Dekomposisi  protein  oleh  bakteri  merubahnya  menjadi  asam-asam amino.  Pada tahap selanjutnya asam-asam amino mengalami deaminasi dan dekarboksilasi yang membentuk senyawa-senyawa lebih sederhana oleh enzim-enzim spesifik dari mikroba. Produk hasil dekomposisi yang paling sering digunakan untuk menduga tingkat kesegaran ikan adalah amonia dan monoamin  yang  paling  sederhana  (metilamin,  dimetilamin,  trimetilamin) yang lebih dikenal sebagai basa-basa menguap; senyawa sulfor menguap H2S dan merkaptan berupa metil merkaptan dan etil merkaptan); dan senyawa- senyawa siklis (alkohol, amin).  Akumulasi  basa-basa  menguap,  senyawa- senyawa sulfur, alkohol aromatik menguap (fenol, kresol), dan senyawa- senyawa   heterosiklik   (indol   dan   skatol)   bertanggung   jawab   terhadap timbulnya bau yang tidak dikehendaki pada ikan. Di samping itu, monoamin skilik (histamin dan fenilatilamin), diamin (putrscin dan kadaverin), basa oksiamonium (neurin) dan fenol, kresol, indol dan skatol adalah senyawa- senyawa beracun yang dapat menyebabkan keracunan makanan.

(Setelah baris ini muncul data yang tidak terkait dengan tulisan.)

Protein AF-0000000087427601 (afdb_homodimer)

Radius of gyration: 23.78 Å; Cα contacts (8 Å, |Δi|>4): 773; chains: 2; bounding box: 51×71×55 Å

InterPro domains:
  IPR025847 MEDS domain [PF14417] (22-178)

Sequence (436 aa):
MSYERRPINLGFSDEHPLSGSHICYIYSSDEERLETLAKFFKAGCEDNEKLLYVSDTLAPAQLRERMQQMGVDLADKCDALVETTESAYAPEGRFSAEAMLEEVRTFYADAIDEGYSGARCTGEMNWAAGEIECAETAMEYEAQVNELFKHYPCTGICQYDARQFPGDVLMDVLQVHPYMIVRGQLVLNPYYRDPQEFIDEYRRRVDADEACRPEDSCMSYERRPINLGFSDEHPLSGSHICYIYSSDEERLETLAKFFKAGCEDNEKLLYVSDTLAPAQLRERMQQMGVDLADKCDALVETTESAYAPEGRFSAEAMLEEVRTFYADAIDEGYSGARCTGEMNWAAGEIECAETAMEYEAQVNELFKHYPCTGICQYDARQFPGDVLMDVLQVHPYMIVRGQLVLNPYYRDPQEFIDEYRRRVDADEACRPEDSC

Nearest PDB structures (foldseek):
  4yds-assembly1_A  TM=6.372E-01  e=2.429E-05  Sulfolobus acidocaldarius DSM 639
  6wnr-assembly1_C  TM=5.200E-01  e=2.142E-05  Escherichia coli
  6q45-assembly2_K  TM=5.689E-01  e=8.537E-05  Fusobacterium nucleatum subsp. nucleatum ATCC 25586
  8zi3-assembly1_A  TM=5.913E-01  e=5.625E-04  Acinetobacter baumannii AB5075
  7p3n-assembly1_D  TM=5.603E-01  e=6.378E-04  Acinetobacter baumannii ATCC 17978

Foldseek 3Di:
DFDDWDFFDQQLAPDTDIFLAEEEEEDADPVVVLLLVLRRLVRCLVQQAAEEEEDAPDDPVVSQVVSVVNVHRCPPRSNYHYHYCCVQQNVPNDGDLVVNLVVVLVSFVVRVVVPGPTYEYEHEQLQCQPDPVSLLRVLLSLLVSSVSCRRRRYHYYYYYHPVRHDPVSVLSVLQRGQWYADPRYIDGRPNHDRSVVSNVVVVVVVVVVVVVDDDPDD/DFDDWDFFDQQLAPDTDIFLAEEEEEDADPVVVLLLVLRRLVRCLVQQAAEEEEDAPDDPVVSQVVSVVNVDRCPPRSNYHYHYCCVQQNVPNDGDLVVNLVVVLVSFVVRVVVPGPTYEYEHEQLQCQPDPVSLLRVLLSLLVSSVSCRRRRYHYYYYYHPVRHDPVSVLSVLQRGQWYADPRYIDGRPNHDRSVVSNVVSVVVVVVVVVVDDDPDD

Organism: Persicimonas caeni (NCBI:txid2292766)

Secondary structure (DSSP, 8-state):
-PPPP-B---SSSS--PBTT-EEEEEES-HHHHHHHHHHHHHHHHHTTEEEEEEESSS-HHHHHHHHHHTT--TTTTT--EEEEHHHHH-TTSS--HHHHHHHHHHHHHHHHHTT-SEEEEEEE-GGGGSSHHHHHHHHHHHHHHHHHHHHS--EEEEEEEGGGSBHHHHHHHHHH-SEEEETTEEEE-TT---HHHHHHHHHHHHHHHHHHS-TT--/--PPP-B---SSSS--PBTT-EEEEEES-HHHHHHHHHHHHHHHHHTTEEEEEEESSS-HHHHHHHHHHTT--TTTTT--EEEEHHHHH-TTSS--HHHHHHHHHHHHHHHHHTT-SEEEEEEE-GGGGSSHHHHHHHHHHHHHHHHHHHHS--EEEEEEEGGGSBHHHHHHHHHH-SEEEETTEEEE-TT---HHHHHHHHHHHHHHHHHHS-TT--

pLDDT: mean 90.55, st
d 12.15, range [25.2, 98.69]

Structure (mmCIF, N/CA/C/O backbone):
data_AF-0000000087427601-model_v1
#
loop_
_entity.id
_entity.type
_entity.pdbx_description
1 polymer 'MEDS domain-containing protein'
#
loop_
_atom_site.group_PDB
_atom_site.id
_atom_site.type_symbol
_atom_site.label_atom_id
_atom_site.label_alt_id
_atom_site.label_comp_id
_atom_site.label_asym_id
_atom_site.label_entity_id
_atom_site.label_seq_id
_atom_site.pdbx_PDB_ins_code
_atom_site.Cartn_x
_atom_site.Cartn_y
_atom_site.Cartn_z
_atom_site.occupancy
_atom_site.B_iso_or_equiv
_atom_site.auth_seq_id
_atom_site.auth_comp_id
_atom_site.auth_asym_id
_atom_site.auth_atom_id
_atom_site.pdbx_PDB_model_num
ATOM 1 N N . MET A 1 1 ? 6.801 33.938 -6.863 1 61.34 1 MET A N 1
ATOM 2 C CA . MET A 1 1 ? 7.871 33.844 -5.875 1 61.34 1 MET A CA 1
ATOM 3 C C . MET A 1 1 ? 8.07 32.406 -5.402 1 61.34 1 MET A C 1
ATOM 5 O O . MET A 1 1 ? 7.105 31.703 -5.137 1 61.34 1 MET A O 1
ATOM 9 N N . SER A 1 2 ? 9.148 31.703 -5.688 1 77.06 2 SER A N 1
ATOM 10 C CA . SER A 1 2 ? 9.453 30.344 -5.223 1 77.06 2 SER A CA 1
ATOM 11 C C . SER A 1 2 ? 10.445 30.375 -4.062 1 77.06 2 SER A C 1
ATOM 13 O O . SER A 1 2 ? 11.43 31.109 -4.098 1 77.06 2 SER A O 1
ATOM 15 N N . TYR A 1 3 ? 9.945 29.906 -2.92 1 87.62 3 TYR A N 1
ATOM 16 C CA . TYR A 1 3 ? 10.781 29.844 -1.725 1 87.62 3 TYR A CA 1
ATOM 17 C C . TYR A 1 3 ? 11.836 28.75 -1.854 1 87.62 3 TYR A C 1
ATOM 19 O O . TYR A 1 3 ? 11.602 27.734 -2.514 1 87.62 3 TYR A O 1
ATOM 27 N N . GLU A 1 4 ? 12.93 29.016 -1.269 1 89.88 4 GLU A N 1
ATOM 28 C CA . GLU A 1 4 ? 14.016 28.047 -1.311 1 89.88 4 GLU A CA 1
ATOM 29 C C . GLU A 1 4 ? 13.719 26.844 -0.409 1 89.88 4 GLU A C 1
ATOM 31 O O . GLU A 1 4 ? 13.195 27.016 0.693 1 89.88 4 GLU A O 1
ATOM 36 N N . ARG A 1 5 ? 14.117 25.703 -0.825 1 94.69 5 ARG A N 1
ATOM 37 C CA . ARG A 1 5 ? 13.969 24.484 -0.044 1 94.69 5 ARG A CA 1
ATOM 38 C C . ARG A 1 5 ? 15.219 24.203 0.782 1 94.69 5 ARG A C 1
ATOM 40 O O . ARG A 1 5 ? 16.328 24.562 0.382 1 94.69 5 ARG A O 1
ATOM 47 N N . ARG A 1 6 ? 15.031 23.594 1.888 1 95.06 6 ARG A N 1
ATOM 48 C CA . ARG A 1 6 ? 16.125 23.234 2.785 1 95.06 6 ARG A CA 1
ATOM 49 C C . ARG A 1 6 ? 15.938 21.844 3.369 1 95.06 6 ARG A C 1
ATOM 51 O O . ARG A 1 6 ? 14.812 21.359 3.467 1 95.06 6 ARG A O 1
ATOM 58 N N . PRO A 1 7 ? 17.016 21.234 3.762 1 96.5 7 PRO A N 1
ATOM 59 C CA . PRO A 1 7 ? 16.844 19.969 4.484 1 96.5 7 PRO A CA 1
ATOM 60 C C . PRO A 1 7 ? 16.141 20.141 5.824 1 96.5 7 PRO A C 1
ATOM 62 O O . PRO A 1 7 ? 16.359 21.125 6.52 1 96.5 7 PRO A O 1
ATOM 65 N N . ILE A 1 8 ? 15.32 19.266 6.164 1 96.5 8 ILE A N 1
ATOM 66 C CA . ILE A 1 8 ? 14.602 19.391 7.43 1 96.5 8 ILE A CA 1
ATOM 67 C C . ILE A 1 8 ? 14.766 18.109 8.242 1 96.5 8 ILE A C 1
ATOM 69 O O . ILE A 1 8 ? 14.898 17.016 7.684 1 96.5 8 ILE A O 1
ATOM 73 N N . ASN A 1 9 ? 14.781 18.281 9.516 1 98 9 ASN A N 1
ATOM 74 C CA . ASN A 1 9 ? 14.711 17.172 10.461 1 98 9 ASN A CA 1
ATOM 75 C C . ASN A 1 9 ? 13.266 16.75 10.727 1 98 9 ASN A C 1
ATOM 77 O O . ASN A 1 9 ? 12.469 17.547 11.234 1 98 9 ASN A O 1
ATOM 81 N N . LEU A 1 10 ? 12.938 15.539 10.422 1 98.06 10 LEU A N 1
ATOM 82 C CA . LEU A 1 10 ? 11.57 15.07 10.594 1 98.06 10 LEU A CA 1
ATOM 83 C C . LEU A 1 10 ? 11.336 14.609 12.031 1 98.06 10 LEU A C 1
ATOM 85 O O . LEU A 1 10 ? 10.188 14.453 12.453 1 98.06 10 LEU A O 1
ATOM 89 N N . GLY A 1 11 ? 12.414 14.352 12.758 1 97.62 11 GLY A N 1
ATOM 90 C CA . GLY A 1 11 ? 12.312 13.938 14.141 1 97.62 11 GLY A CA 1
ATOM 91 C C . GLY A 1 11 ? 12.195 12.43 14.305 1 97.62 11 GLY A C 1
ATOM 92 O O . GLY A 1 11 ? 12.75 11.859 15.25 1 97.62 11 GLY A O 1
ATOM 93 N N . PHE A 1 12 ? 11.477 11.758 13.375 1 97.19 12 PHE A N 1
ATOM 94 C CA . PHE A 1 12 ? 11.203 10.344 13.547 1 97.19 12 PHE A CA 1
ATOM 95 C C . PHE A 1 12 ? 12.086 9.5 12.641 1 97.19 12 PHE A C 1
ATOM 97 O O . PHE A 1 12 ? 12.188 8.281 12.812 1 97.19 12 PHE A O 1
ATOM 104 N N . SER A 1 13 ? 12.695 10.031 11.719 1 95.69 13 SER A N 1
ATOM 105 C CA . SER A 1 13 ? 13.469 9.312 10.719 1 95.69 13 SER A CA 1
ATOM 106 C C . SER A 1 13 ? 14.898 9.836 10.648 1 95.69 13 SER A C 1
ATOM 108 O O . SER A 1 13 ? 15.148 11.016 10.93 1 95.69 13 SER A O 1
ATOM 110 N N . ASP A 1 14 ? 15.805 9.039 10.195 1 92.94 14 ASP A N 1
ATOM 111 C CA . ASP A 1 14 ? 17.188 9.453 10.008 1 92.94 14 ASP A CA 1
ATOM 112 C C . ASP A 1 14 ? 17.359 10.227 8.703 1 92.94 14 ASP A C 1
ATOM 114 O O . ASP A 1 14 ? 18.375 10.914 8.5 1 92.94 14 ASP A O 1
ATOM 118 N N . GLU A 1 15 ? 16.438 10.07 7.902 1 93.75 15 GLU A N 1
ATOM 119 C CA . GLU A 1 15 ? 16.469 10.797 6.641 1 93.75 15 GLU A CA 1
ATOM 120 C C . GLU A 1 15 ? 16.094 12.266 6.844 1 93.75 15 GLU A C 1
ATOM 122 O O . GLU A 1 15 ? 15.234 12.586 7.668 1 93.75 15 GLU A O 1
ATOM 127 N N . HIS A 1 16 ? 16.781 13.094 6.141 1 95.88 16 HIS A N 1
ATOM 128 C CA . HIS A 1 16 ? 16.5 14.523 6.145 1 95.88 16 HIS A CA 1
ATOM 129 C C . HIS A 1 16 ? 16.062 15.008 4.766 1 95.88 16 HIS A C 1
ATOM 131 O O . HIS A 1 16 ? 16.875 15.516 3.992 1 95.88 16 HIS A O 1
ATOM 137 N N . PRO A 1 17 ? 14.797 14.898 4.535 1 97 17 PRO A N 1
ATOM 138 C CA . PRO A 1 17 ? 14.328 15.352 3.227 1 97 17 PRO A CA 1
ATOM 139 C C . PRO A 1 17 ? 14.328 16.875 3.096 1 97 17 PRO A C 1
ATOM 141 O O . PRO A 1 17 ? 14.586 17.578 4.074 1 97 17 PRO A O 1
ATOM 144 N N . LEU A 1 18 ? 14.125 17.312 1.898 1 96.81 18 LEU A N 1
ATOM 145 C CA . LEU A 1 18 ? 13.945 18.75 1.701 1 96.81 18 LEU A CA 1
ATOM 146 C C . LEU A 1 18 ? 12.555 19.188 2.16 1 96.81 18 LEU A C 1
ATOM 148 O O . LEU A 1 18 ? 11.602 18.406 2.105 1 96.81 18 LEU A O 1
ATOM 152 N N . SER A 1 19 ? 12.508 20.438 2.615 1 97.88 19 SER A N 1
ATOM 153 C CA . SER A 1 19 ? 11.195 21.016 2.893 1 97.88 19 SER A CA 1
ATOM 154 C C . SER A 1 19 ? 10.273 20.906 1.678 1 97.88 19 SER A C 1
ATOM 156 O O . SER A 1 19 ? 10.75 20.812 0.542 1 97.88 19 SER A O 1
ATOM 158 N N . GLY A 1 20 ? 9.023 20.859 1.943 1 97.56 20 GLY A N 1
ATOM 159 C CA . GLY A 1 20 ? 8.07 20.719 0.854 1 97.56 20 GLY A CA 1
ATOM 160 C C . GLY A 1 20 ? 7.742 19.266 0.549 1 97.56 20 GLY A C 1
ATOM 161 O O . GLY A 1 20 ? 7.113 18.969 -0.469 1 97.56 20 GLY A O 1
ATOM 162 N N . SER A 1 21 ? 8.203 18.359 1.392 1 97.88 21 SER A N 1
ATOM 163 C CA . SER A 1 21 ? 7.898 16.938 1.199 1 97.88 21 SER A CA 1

Asam   nukleat   pada   nukleoprotein   membentuk   hypoxanthine   dan xanthine yang pada kondisi yang cocok berubah menjadi amonia dan karbondioksida. Dekomposisi lipoprotein menyebabkan lipid terurai lebih lanjut. Jika ini terjadi komponen utama fosfatida lesitin, yaitu kholin menghasilkan  monoamin  sederhana  dan  senyawa  oksiamonium  beracun, yaitu ptomain.

Perubahan paling penting terhadap senyawa-senyawa nitrogen non- protein adalah berkurangnya trimetilamin oksida menjadi terimetilamin, dekarboksilasi histidin menjadi senyawa beracun histamin dan dekomposisi urea menghasilkan amonia bebas. Tidak hanya protein dan senyawa-senyawa nitrogen lainnya di dekomposisi oleh bakteri, tetapi juga termasuk lemak.  Ini melibatkan hidrolisis trigliserida dan oksidasi lemak membentuk peroksida, aldehid, keton dan asam-asam lemak. Akan tetapi, proses ini lebih lambat dibandingkan dengan dekomposisi senyawa-senyawa nitrogen.

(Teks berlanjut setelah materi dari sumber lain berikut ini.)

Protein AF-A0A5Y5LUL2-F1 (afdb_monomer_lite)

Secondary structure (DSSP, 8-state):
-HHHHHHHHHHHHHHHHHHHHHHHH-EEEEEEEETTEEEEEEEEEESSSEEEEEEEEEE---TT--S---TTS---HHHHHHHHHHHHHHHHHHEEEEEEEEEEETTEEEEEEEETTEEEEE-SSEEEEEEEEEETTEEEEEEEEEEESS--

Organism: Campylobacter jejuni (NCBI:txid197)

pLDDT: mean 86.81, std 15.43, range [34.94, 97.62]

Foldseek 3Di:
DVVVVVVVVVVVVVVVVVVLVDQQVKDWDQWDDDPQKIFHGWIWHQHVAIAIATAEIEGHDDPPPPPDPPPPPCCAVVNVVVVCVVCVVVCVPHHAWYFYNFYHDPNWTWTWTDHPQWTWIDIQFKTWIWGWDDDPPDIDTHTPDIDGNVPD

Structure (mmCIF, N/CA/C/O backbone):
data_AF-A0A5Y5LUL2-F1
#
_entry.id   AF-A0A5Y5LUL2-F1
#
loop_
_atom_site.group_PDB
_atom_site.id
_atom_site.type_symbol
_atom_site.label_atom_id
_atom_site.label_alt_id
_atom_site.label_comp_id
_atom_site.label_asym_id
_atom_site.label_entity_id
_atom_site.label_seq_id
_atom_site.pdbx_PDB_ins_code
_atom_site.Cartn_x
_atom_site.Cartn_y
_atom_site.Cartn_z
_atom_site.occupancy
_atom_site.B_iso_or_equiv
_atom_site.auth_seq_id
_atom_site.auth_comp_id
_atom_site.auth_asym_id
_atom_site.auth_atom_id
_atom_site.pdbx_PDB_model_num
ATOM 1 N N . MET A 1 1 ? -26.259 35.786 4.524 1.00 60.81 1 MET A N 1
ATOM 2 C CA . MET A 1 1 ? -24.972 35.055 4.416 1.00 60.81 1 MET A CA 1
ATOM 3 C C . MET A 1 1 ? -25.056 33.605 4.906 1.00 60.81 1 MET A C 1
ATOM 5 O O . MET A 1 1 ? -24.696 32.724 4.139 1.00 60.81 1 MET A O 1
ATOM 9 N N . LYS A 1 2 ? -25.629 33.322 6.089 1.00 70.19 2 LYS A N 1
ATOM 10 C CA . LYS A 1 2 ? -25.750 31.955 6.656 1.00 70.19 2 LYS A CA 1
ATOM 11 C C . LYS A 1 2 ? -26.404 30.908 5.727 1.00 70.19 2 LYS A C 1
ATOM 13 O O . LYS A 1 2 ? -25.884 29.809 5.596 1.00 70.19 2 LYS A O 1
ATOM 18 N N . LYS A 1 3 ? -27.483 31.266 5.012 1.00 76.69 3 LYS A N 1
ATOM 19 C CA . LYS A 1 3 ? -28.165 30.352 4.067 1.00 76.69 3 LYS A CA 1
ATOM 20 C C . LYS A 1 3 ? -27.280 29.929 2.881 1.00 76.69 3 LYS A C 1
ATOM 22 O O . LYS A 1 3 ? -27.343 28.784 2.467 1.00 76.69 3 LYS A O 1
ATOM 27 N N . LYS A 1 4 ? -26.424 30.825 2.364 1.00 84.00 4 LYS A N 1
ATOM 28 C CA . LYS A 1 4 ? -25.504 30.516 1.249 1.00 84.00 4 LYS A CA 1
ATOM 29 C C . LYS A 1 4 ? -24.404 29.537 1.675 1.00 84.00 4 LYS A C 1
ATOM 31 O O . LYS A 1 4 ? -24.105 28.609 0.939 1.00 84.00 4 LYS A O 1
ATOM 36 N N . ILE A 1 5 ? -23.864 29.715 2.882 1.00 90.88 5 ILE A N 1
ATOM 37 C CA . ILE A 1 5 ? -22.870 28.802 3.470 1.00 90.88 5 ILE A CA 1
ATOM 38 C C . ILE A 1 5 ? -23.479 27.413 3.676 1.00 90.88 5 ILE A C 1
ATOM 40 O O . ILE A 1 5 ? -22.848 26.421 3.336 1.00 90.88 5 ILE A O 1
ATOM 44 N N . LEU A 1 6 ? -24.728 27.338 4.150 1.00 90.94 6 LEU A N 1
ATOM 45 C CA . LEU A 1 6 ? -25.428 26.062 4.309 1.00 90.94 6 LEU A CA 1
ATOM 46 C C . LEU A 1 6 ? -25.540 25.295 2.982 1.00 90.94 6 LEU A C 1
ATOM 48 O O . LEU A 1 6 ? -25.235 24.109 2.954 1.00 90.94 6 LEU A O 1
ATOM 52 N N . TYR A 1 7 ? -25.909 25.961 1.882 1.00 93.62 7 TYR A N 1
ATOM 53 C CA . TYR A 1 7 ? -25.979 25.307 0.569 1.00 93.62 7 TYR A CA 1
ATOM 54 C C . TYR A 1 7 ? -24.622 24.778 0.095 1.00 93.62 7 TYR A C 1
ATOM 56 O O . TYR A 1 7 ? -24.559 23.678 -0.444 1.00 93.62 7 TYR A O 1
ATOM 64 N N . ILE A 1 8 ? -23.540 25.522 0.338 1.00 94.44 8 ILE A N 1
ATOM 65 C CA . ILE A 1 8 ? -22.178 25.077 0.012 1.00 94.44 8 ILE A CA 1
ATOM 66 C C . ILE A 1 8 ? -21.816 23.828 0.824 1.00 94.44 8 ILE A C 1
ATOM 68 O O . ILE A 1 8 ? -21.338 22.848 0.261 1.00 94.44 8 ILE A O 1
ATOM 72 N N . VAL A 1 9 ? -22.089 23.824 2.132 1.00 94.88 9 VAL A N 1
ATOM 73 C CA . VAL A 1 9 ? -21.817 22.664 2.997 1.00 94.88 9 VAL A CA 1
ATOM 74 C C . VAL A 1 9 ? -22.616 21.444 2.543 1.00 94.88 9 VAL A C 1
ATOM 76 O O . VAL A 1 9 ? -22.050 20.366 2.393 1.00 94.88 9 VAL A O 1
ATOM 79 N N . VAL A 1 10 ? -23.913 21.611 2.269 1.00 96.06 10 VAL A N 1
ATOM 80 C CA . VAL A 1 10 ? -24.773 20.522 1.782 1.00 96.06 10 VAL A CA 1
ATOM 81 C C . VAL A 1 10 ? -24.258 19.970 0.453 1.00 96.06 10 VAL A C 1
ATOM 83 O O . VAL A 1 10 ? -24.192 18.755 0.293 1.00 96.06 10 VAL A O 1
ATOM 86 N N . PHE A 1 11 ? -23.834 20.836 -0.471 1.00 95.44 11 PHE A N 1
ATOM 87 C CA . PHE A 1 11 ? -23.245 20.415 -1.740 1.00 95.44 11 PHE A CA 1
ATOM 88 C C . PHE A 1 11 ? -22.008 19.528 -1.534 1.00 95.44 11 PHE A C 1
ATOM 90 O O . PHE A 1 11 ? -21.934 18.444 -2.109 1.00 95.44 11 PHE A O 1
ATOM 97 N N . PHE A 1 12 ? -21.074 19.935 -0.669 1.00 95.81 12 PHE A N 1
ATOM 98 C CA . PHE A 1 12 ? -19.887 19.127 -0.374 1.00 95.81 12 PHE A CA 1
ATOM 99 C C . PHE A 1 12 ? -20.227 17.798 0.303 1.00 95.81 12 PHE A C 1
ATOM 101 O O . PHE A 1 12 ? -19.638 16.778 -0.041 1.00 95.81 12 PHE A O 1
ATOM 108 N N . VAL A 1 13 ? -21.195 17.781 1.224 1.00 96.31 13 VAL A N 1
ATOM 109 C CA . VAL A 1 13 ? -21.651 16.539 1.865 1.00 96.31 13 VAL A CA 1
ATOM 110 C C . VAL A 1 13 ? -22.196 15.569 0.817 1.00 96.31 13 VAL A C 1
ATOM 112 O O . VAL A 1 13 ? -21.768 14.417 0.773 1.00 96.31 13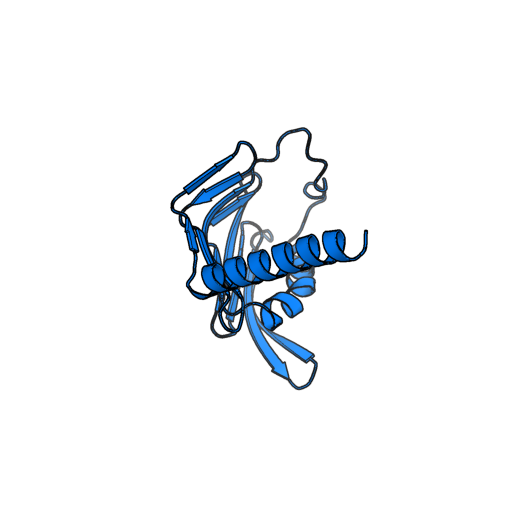 VAL A O 1
ATOM 115 N N . VAL A 1 14 ? -23.072 16.037 -0.075 1.00 96.81 14 VAL A N 1
ATOM 116 C CA . VAL A 1 14 ? -23.625 15.215 -1.164 1.00 96.81 14 VAL A CA 1
ATOM 117 C C . VAL A 1 14 ? -22.521 14.715 -2.101 1.00 96.81 14 VAL A C 1
ATOM 119 O O . VAL A 1 14 ? -22.528 13.542 -2.468 1.00 96.81 14 VAL A O 1
ATOM 122 N N . LEU A 1 15 ? -21.544 15.561 -2.439 1.00 95.94 15 LEU A N 1
ATOM 123 C CA . LEU A 1 15 ? -20.401 15.181 -3.272 1.00 95.94 15 LEU A CA 1
ATOM 124 C C . LEU A 1 15 ? -19.560 14.068 -2.625 1.00 95.94 15 LEU A C 1
ATOM 126 O O . LEU A 1 15 ? -19.207 13.097 -3.292 1.00 95.94 15 LEU A O 1
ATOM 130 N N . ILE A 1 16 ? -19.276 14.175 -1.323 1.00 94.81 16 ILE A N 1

Sejak  saat  tersebut  penguraian  protein,  lemak  dan  senyawa  lainnya hingga terbentuk senyawa-senyawa yang menyebabkan perubahan bau, rasa, dan penampakan serta bersifat racun yang pada akhirnya jika terakumulasi dalam jumlah yang tinggi ikan akan dinyatakan busuk. Penguraian protein menyebabkan kandungan nitrogen non-protein di dalam ikan meningkat. Lebih lanjut akumulasi basa nitrogen juga menyebabkan daging ikan menjadi lebih alkali sehingga meningkatkan nilai pH-nya.